Raptor Staging Postgres Cutover SOP
Card: #1567 (RM-9)
Epic: #1556
Design doc: docs/architecture/raptor-postgres-migration/migration-plan.md (Phase 3)
Target window: 2026-05-17 UTC (v1 launch 2026-05-23 UTC)
Scope
Cut Raptor on raxx-api-staging from SQLite to Heroku Postgres (Standard-0, addon
postgresql-adjacent-27271). After this lands, staging Raptor reads + writes
Postgres. SQLite remains the fallback only on the local dev path.
Out of scope:
- Prod cutover (RM-10)
FLAG_RAPTOR_APP_ROLE_SEPARATIONenable (RM-11)- Timescale hypertable creation on
trace_events/trace_workflows(SC-11)
Prerequisites
- [ ] RM-1 through RM-8 merged on
main; CI green - [ ]
heroku pg:info -a raxx-api-stagingshowsPlan: Standard 0, addonpostgresql-adjacent-27271, statusAvailable - [ ]
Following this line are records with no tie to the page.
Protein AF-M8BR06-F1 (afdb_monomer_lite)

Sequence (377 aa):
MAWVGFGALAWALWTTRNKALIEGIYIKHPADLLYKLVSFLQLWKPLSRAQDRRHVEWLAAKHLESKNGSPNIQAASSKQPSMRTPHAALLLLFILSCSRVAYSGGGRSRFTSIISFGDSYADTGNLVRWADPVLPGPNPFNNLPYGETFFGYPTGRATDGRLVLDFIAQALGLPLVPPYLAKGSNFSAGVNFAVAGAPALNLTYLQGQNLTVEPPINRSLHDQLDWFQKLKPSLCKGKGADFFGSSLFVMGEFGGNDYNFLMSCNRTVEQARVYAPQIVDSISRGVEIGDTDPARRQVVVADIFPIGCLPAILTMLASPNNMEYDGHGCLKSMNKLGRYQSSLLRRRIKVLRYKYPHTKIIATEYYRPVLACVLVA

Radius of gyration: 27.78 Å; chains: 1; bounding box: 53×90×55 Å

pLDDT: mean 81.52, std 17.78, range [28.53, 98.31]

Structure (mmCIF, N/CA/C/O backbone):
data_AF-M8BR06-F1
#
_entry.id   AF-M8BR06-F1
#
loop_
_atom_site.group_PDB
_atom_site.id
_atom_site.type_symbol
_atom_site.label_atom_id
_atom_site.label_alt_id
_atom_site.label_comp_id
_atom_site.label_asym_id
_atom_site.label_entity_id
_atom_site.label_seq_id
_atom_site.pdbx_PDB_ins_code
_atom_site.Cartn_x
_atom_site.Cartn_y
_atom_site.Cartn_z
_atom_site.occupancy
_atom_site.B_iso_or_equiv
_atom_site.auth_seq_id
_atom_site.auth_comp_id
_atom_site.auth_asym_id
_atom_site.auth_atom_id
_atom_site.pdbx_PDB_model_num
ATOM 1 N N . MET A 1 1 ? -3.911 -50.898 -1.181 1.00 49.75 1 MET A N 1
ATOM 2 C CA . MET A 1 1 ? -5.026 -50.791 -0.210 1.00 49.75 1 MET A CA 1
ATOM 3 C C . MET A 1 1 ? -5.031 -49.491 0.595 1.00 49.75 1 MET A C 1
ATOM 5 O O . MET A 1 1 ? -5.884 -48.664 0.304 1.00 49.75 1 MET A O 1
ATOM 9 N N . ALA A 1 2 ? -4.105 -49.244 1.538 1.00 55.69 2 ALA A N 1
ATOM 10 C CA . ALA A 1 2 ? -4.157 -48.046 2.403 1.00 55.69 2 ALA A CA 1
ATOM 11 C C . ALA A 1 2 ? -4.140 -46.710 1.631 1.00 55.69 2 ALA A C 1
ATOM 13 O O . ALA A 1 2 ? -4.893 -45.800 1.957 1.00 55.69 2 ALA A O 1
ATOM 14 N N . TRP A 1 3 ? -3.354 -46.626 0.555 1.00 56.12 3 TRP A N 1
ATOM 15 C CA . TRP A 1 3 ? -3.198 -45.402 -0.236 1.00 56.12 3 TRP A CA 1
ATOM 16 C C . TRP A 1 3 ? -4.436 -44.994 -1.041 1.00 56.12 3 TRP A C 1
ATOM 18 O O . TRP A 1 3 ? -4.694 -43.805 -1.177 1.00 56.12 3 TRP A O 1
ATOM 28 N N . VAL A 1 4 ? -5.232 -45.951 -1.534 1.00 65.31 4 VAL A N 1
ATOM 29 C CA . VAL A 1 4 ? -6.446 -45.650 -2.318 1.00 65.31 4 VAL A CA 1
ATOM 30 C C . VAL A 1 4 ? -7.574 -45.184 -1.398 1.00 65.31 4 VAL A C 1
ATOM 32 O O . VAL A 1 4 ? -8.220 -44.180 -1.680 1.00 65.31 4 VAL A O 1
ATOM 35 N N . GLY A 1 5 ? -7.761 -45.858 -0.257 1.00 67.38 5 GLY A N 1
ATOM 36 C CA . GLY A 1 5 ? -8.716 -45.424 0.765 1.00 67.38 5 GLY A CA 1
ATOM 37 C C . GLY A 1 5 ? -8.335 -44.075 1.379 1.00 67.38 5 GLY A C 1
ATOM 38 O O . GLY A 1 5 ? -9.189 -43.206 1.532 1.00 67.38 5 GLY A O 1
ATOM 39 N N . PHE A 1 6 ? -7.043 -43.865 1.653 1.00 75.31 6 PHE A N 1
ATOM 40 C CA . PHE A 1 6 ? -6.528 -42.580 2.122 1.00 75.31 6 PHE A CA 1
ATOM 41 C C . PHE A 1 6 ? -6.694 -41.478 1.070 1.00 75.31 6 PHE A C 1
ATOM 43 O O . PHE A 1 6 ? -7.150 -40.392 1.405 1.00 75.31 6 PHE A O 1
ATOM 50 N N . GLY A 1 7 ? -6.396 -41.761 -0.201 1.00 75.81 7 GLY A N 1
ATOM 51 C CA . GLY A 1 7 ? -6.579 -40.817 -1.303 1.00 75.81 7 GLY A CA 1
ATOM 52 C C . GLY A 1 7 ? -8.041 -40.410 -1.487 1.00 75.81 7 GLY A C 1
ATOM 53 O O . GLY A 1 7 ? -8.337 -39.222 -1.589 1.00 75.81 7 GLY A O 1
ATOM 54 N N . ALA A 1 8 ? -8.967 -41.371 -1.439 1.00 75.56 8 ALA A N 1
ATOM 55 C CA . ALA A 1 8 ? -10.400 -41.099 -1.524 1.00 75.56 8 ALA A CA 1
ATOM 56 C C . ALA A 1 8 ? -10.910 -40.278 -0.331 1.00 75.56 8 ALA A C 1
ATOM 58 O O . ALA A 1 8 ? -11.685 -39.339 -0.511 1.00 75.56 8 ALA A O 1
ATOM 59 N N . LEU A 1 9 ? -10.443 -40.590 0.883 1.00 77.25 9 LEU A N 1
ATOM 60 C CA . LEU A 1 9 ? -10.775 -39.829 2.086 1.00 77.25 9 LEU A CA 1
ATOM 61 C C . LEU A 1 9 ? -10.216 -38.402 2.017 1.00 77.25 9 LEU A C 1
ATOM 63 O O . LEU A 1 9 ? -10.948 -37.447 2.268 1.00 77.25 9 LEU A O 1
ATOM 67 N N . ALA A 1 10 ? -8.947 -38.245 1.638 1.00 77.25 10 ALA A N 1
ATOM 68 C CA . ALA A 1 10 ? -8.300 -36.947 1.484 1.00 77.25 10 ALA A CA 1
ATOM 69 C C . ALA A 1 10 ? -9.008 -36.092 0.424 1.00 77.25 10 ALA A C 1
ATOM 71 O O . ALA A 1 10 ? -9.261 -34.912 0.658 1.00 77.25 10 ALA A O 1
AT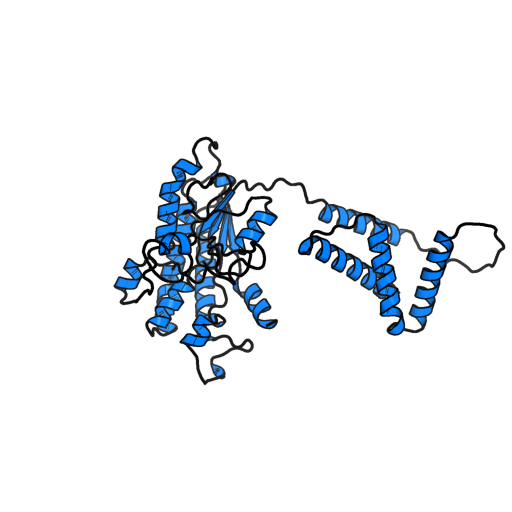OM 72 N N . TRP A 1 11 ? -9.407 -36.692 -0.700 1.00 81.38 11 TRP A N 1
ATOM 73 C CA . TRP A 1 11 ? -10.174 -36.015 -1.743 1.00 81.38 11 TRP A CA 1
ATOM 74 C C . TRP A 1 11 ? -11.576 -35.605 -1.269 1.00 81.38 11 TRP A C 1
ATOM 76 O O . TRP A 1 11 ? -11.992 -34.463 -1.476 1.00 81.38 11 TRP A O 1
ATOM 86 N N . ALA A 1 12 ? -12.300 -36.491 -0.579 1.00 81.25 12 ALA A N 1
ATOM 87 C CA . ALA A 1 12 ? -13.632 -36.191 -0.052 1.00 81.25 12 ALA A CA 1
ATOM 88 C C . ALA A 1 12 ? -13.591 -35.074 1.008 1.00 81.25 12 ALA A C 1
ATOM 90 O O . ALA A 1 12 ? -14.461 -34.198 1.029 1.00 81.25 12 ALA A O 1
ATOM 91 N N . LEU A 1 13 ? -12.557 -35.065 1.855 1.00 79.19 13 LEU A N 1
ATOM 92 C CA . LEU A 1 13 ? -12.309 -34.004 2.832 1.00 79.19 13 LEU A CA 1
ATOM 93 C C . LEU A 1 13 ? -11.920 -32.688 2.153 1.00 79.19 13 LEU A C 1
ATOM 95 O O . LEU A 1 13 ? -12.453 -31.640 2.512 1.00 79.19 13 LEU A O 1
ATOM 99 N N . TRP A 1 14 ? -11.042 -32.728 1.150 1.00 82.38 14 TRP A N 1
ATOM 100 C CA . TRP A 1 14 ? -10.592 -31.541 0.422 1.00 82.38 14 TRP A CA 1
ATOM 101 C C . TRP A 1 14 ? -11.732 -30.860 -0.338 1.00 82.38 14 TRP A C 1
ATOM 103 O O . TRP A 1 14 ? -11.950 -29.661 -0.170 1.00 82.38 14 TRP A O 1
ATOM 113 N N . THR A 1 15 ? -12.508 -31.624 -1.108 1.00 79.94 15 THR A N 1
ATOM 114 C CA . THR A 1 15 ? -13.666 -31.103 -1.854 1.00 79.94 15 THR A CA 1
ATOM 115 C C . THR A 1 15 ? -14.737 -30.553 -0.923 1.00 79.94 15 THR A C 1
ATOM 117 O O . THR A 1 15 ? -15.295 -29.491 -1.176 1.00 79.94 15 THR A O 1
ATOM 120 N N . THR A 1 16 ? -14.994 -31.229 0.196 1.00 77.69 16 THR A N 1
ATOM 121 C CA . THR A 1 16 ? -15.919 -30.743 1.222 1.00 77.69 16 THR A CA 1
ATOM 122 C C . THR A 1 16 ? -15.440 -29.441 1.849 1.00 77.69 16 THR A C 1
ATOM 124 O O . THR A 1 16 ? -16.220 -28.496 1.945 1.00 77.69 16 THR A O 1
ATOM 127 N N . ARG A 1 17 ? -14.165 -29.369 2.244 1.00 82.31 17 ARG A N 1
ATOM 128 C CA . ARG A 1 17 ? -13.575 -28.162 2.827 1.00 82.31 17 ARG A CA 1
ATOM 129 C C . ARG A 1 17 ? -13.661 -26.994 1.852 1.00 82.31 17 ARG A C 1
ATOM 131 O O . ARG A 1 17 ? -14.085 -25.915 2.238 1.00 82.31 17 ARG A O 1
ATOM 138 N N . ASN A 1 18 ? -13.269 -27.204 0.599 1.00 71.38 18 ASN A N 1
ATOM 139 C CA . ASN A 1 18 ? -13.291 -26.144 -0.403 1.00 71.38 18 ASN A CA 1
ATOM 140 C C . ASN A 1 18 ? -14.715 -25.680 -0.692 1.00 71.38 18 ASN A C 1
ATOM 142 O O . ASN A 1 18 ? -14.939 -24.482 -0.744 1.00 71.38 18 ASN A O 1
ATOM 146 N N . LYS A 1 19 ? -15.685 -26.594 -0.797 1.00 71.75 19 LYS A N 1
ATOM 147 C CA . LYS A 1 19 ? -17.084 -26.214 -1.017 1.00 71.75 19 LYS A CA 1
ATOM 148 C C . LYS A 1 19 ? -17.658 -25.412 0.156 1.00 71.75 19 LYS A C 1
ATOM 150 O O . LYS A 1 19 ? -18.348 -24.422 -0.055 1.00 71.75 19 LYS A O 1
ATOM 155 N N . ALA A 1 20 ? -17.299 -25.771 1.389 1.00 71.56 20 ALA A N 1
ATOM 156 C CA . ALA A 1 20 ? -17.675 -24.999 2.571 1.00 71.56 20 ALA A CA 1
ATOM 157 C C . ALA A 1 20 ? -17.008 -23.612 2.606 1.00 71.56 20 ALA A C 1
ATOM 159 O O . ALA A 1 20 ? -17.659 -22.631 2.944 1.00 71.56 20 ALA A O 1
ATOM 160 N N . LEU A 1 21 ? -15.724 -23.515 2.243 1.00 70.88 21 LEU A N 1
ATOM 161 C CA . LEU A 1 21 ? -14.970 -22.257 2.287 1.00 70.88 21 LEU A CA 1
ATOM 162 C C . LEU A 1 21 ? -15.294 -21.303 1.130 1.00 70.88 21 LEU A C 1
ATOM 164 O O . LEU A 1 21 ? -15.275 -20.093 1.326 1.00 70.88 21 LEU A O 1
ATOM 168 N N . ILE A 1 22 ? -15.543 -21.838 -0.064 1.00 71.12 22 ILE A N 1
ATOM 169 C CA . ILE A 1 22 ? -15.739 -21.057 -1.292 1.00 71.12 22 ILE A CA 1
ATOM 170 C C . ILE A 1 22 ? -17.221 -20.740 -1.490 1.00 71.12 22 ILE A C 1
ATOM 172 O O . ILE A 1 22 ? -17.567 -19.598 -1.768 1.00 71.12 22 ILE A O 1
ATOM 176 N N . GLU A 1 23 ? -18.095 -21.735 -1.322 1.00 71.25 23 GLU A N 1
ATOM 177 C CA . GLU A 1 23 ? -19.526 -21.614 -1.632 1.00 71.25 23 GLU A CA 1
ATOM 178 C C . GLU A 1 23 ? -20.400 -21.461 -0.374 1.00 71.25 23 GLU A C 1
ATOM 180 O O . GLU A 1 23 ? -21.606 -21.265 -0.483 1.00 71.25 23 GLU A O 1
ATOM 185 N N . GLY A 1 24 ? -19.834 -21.582 0.835 1.00 71.88 24 GLY A N 1
ATOM 186 C CA . GLY A 1 24 ? -20.604 -21.536 2.085 1.00 71.88 24 GLY A CA 1
ATOM 187 C C . GLY A 1 24 ? -21.511 -22.754 2.308 1.00 71.88 24 GLY A C 1
ATOM 188 O O . GLY A 1 24 ? -22.392 -22.724 3.168 1.00 71.88 24 GLY A O 1
ATOM 189 N N . ILE A 1 25 ? -21.325 -23.837 1.543 1.00 70.94 25 ILE A N 1
ATOM 190 C CA . ILE A 1 25 ? -22.163 -25.039 1.622 1.00 70.94 25 ILE A CA 1
ATOM 191 C C . ILE A 1 25 ? -21.520 -26.062 2.560 1.00 70.94 25 ILE A C 1
ATOM 193 O O . ILE A 1 25 ? -20.535 -26.722 2.220 1.00 70.94 25 ILE A O 1
ATOM 197 N N . TYR A 1 26 ? -22.121 -26.229 3.736 1.00 76.75 26 TYR A N 1
ATOM 198 C CA . TYR A 1 26 ? -21.677 -27.176 4.758 1.00 76.75 26 TYR A CA 1
ATOM 199 C C . TYR A 1 26 ? -22.360 -28.542 4.616 1.00 76.75 26 TYR A C 1
ATOM 201 O O . TYR A 1 26 ? -23.502 -28.647 4.163 1.00 76.75 26 TYR A O 1
ATOM 209 N N . ILE A 1 27 ? -21.655 -29.600 5.027 1.00 71.38 27 ILE A N 1
ATOM 210 C CA . ILE A 1 27 ? -22.239 -30.941 5.145 1.00 71.38 27 ILE A CA 1
ATOM 211 C C . ILE A 1 27 ? -23.325 -30.915 6.219 1.00 71.38 27 ILE A C 1
ATOM 213 O O . ILE A 1 27 ? -23.078 -30.453 7.332 1.00 71.38 27 ILE A O 1
ATOM 217 N N . LYS A 1 28 ? -24.506 -31.444 5.887 1.00 70.75 28 LYS A N 1
ATOM 218 C CA . LYS A 1 28 ? -25.637 -31.526 6.818 1.00 70.75 28 LYS A CA 1
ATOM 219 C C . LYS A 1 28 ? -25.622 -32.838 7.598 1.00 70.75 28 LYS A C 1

heroku config:get DATABASE_URL -a raxx-api-stagingreturns apostgresql://URL (Heroku auto-set on attach) - [ ] Operator has terminal access + Heroku CLI authenticated to
raxx-appteam - [ ] Sentry alerts active on staging (verify on
sentry.ioproject page)
Pre-checks (~5 min)
Run these and confirm output before touching anything:
# 1. Verify Postgres tier + addon
heroku pg:info -a raxx-api-staging
# Expect: Plan = Standard 0, addon = postgresql-adjacent-27271, status = Available
# 2. Verify DATABASE_URL points at Postgres
heroku config:get DATABASE_URL -a raxx-api-staging
# Expect: postgresql://...amazonaws.com:5432/...
# If sqlite+pysqlite:///... → STOP, addon not attached as primary; escalate
# 3. Apply alembic baseline (if not already applied during Phase 1 smoke)
heroku run alembic upgrade head -a raxx-api-staging
# Expect: "Running migrations: ... -> 0001_raptor_baseline, raptor baseline"
# If error "Can't locate revision identified by ..." → STOP, alembic env broken
# 4. Verify schema present
heroku pg:psql -a raxx-api-staging -c "\dt"
# Expect: ~35 tables present (users, sessions, paper_orders, historical_bars, ...)
# 5. Verify zero customer rows (pre-launch invariant)
heroku pg:psql -a raxx-api-staging -c "SELECT count(*) FROM users;"
# Expect: 0
Cutover (~3 min)
# 6. Restart dyno to pick up any cached DB engine references
heroku restart -a raxx-api-staging
# 7. Tail logs in a second terminal
heroku logs -a raxx-api-staging --tail
# Watch for: "Database engine initialized: dialect=postgresql"
# Watch against: any "sqlite3.OperationalError" or "database is locked"
# 8. Run staging smoke suite (after dyno is back up — ~30s)
curl -fsS https://api-staging.raxx.app/healthz
# Expect: {"status":"ok","db":"postgresql","version":"..."}
Smoke validation (~10 min)
Run the staging-smoke script:
scripts/ci/run_smoke.sh --env=staging
Or manually:
- [ ]
POST /api/auth/registerwith a test passkey → 200 - [ ]
POST /api/auth/loginwith that passkey → 200, session cookie issued - [ ]
GET /api/historical-data/AAPL?range=1d→ 200 with bars - [ ]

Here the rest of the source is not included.